** MATERIAL PROVIDED follows **
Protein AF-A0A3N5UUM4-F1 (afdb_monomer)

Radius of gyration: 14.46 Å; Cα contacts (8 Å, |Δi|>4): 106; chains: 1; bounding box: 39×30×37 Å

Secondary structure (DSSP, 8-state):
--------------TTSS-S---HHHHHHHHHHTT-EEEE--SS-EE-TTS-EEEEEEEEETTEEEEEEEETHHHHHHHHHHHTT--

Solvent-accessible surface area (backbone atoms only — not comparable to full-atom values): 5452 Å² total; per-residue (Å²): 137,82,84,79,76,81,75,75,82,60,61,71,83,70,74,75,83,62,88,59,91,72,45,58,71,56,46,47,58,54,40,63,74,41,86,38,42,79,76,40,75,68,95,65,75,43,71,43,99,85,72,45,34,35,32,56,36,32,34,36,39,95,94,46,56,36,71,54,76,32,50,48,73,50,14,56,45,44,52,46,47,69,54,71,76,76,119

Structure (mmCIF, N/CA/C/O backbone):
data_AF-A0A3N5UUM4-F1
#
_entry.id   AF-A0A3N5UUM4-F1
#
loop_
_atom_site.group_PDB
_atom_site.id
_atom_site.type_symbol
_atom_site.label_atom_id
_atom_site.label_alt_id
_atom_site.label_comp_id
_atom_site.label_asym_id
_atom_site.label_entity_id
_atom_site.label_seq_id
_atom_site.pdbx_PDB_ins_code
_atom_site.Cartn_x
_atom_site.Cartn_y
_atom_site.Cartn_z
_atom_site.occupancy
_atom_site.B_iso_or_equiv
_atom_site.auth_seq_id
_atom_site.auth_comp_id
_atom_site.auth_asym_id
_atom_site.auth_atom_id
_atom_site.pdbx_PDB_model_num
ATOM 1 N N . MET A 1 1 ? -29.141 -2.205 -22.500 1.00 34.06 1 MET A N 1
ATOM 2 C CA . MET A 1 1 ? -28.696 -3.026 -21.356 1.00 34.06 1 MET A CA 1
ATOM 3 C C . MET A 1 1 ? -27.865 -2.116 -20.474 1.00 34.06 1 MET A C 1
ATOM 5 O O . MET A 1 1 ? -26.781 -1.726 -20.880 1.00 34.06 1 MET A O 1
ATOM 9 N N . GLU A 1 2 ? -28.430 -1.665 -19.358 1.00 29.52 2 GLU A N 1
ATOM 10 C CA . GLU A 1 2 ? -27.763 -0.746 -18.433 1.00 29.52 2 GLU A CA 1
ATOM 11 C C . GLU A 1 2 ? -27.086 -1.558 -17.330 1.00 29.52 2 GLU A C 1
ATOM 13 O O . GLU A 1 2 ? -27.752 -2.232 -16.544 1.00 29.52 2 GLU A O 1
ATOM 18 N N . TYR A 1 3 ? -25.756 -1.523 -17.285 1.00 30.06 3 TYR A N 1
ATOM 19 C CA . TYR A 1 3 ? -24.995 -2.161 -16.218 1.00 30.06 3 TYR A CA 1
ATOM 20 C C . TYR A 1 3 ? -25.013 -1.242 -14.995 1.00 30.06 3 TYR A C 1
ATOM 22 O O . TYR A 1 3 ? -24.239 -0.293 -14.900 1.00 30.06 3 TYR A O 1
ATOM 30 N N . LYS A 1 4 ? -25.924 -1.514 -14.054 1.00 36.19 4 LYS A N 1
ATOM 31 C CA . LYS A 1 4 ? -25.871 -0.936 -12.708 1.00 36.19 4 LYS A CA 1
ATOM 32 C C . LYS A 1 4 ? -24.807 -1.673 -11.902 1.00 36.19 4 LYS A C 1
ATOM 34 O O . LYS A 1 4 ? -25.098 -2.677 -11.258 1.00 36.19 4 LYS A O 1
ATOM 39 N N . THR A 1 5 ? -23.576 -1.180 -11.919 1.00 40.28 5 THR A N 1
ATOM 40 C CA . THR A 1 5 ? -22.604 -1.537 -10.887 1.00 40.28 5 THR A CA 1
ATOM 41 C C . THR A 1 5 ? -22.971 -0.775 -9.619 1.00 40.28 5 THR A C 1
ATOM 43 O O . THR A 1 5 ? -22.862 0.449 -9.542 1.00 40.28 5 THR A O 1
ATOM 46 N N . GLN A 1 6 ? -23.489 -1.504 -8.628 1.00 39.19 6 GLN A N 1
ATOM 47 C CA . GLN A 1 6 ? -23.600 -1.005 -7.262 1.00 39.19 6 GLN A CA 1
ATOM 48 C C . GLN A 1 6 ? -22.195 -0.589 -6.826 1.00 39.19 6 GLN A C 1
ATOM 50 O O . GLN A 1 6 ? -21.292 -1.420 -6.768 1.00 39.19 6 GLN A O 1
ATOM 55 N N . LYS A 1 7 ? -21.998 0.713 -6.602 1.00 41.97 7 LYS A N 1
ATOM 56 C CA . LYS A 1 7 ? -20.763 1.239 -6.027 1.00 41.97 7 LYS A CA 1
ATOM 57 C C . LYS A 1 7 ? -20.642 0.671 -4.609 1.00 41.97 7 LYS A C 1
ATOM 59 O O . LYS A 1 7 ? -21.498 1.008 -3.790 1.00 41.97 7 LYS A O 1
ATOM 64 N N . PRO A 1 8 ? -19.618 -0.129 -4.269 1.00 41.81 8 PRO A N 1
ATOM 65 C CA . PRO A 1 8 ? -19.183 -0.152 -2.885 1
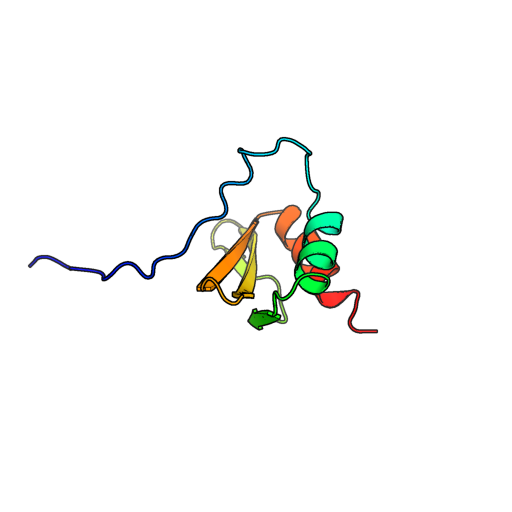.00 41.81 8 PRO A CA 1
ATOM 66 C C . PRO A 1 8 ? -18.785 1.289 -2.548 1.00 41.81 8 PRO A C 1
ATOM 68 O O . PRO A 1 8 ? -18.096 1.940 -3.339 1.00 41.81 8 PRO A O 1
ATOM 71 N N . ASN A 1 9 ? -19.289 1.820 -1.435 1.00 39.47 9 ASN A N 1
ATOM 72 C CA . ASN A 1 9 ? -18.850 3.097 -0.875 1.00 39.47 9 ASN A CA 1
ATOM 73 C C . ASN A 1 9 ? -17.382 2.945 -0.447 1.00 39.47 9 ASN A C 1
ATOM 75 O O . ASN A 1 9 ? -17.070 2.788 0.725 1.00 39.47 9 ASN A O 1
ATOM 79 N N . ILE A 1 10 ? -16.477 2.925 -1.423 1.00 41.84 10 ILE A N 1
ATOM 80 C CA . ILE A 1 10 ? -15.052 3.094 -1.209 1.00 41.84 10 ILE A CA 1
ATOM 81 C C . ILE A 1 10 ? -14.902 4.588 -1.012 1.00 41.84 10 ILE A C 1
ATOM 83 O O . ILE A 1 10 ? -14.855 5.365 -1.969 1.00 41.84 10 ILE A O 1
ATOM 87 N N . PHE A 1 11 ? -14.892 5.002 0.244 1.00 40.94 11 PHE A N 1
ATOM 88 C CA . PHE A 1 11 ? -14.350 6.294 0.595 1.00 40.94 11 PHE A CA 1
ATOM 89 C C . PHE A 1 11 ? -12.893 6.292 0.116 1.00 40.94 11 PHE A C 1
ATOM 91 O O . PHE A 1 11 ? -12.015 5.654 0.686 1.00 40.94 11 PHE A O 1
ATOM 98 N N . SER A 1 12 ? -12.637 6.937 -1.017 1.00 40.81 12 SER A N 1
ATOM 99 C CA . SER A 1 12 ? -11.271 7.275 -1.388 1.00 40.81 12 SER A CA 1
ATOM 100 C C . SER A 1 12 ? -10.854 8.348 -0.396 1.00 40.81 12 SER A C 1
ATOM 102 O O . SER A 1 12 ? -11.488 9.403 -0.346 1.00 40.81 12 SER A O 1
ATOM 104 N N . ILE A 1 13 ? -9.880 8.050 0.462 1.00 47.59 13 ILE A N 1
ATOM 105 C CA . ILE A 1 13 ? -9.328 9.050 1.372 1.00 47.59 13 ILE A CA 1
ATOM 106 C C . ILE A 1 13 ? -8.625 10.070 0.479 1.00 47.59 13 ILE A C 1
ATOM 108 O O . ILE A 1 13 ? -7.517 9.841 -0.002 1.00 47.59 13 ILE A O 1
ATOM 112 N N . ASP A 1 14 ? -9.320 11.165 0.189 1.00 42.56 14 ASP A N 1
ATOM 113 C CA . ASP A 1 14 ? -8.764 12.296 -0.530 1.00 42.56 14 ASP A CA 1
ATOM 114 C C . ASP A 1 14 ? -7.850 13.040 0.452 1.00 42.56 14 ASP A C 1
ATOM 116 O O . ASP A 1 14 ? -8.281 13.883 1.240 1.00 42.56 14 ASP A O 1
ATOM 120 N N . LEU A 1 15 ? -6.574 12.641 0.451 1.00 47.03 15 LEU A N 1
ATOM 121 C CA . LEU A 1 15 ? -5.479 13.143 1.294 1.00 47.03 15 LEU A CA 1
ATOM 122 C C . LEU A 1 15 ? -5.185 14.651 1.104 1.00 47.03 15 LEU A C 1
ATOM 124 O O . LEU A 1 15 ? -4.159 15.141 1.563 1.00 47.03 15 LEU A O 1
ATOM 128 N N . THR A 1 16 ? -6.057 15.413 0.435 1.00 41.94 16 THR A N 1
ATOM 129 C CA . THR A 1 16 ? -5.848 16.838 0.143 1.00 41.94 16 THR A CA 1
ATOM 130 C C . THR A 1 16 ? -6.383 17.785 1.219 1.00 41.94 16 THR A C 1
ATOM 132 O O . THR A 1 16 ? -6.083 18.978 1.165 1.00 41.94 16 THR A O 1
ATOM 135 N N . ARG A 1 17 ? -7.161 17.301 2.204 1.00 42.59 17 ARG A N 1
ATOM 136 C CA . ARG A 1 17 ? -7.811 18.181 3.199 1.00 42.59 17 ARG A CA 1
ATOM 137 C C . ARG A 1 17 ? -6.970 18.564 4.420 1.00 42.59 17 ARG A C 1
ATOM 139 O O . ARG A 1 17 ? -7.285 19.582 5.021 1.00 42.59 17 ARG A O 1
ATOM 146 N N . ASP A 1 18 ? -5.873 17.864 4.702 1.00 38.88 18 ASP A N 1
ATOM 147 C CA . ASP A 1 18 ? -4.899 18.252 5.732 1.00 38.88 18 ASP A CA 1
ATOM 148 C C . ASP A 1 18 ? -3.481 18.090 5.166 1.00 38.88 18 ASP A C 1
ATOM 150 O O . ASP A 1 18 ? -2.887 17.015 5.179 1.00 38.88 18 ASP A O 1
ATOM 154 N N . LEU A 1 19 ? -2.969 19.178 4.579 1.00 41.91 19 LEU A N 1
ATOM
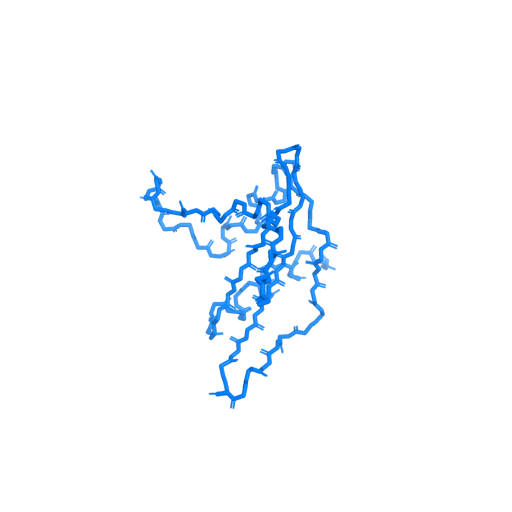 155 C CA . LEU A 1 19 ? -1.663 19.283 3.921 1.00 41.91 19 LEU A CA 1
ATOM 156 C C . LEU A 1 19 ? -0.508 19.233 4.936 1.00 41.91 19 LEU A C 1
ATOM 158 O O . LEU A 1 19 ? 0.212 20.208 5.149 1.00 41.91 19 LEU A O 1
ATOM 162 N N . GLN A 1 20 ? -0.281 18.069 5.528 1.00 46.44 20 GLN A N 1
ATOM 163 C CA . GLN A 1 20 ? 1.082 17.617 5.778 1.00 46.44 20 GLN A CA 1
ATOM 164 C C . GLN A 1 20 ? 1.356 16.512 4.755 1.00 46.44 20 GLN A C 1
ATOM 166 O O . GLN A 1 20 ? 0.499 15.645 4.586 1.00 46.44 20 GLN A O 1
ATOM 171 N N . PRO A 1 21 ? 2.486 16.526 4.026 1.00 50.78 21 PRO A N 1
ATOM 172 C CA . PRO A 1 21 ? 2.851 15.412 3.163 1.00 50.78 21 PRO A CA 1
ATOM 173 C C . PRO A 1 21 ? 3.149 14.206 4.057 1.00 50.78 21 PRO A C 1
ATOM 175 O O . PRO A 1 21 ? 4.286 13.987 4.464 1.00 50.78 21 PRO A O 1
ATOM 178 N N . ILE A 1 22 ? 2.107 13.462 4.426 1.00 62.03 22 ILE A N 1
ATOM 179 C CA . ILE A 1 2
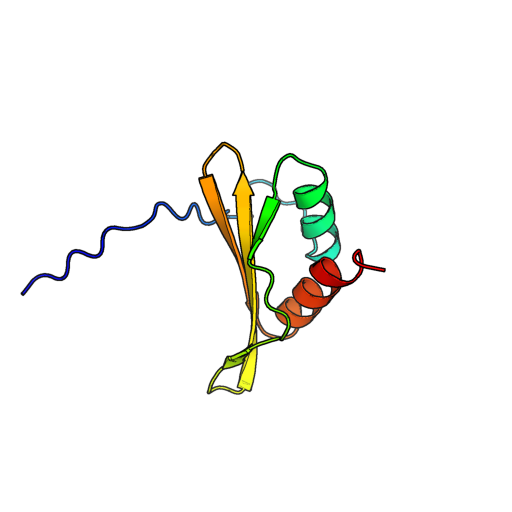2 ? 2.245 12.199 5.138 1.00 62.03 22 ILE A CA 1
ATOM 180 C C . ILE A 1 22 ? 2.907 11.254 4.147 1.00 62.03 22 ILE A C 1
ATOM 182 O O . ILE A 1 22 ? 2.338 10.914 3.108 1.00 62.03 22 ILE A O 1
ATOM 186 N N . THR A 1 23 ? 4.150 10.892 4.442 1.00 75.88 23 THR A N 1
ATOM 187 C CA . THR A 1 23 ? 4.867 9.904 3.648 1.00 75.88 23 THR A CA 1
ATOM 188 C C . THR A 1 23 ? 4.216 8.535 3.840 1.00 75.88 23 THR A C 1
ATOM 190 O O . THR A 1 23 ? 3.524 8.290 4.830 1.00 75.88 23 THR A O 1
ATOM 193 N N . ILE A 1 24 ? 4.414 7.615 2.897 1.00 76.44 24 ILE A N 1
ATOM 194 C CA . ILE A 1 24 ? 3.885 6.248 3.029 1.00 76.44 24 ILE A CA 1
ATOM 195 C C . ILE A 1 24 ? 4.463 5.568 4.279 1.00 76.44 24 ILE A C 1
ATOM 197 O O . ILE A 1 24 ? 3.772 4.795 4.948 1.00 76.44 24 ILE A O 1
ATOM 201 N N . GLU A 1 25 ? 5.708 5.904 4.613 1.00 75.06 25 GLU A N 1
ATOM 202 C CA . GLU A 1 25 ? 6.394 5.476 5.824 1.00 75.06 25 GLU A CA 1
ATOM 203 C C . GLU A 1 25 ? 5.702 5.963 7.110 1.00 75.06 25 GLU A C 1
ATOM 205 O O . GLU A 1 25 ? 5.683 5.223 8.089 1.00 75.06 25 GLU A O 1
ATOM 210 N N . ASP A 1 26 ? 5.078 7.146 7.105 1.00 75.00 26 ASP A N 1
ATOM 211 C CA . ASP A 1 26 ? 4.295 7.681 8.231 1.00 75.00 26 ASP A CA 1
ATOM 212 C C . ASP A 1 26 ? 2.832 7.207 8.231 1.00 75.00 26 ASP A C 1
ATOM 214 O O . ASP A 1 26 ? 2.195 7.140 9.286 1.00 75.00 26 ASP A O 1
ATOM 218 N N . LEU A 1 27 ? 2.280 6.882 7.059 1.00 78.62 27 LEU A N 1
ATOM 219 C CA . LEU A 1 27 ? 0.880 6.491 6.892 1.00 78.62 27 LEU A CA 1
** End of MATERIAL PROVIDED **
THE TASK
Start with the first line of the data and print every line exactly. The line containing "ATOM 9 N N ." is the last one to include.

RESPONSE TO THE TASK
Protein AF-A0A3N5UUM4-F1 (afdb_monomer)

Radius of gyration: 14.46 Å; Cα contacts (8 Å, |Δi|>4): 106; chains: 1; bounding box: 39×30×37 Å

Secondary structure (DSSP, 8-state):
--------------TTSS-S---HHHHHHHHHHTT-EEEE--SS-EE-TTS-EEEEEEEEETTEEEEEEEETHHHHHHHHHHHTT--

Solvent-accessible surface area (backbone atoms only — not comparable to full-atom values): 5452 Å² total; per-residue (Å²): 137,82,84,79,76,81,75,75,82,60,61,71,83,70,74,75,83,62,88,59,91,72,45,58,71,56,46,47,58,54,40,63,74,41,86,38,42,79,76,40,75,68,95,65,75,43,71,43,99,85,72,45,34,35,32,56,36,32,34,36,39,95,94,46,56,36,71,54,76,32,50,48,73,50,14,56,45,44,52,46,47,69,54,71,76,76,119

Structure (mmCIF, N/CA/C/O backbone):
data_AF-A0A3N5UUM4-F1
#
_entry.id   AF-A0A3N5UUM4-F1
#
loop_
_atom_site.group_PDB
_atom_site.id
_atom_site.type_symbol
_atom_site.label_atom_id
_atom_site.label_alt_id
_atom_site.label_comp_id
_atom_site.label_asym_id
_atom_site.label_entity_id
_atom_site.label_seq_id
_atom_site.pdbx_PDB_ins_code
_atom_site.Cartn_x
_atom_site.Cartn_y
_atom_site.Cartn_z
_atom_site.occupancy
_atom_site.B_iso_or_equiv
_atom_site.auth_seq_id
_atom_site.auth_comp_id
_atom_site.auth_asym_id
_atom_site.auth_atom_id
_atom_site.pdbx_PDB_model_num
ATOM 1 N N . MET A 1 1 ? -29.141 -2.205 -22.500 1.00 34.06 1 MET A N 1
ATOM 2 C CA . MET A 1 1 ? -28.696 -3.026 -21.356 1.00 34.06 1 MET A CA 1
ATOM 3 C C . MET A 1 1 ? -27.865 -2.116 -20.474 1.00 34.06 1 MET A C 1
ATOM 5 O O . MET A 1 1 ? -26.781 -1.726 -20.880 1.00 34.06 1 MET A O 1
ATOM 9 N N . GLU A 1 2 ? -28.430 -1.665 -19.358 1.00 29.52 2 GLU A N 1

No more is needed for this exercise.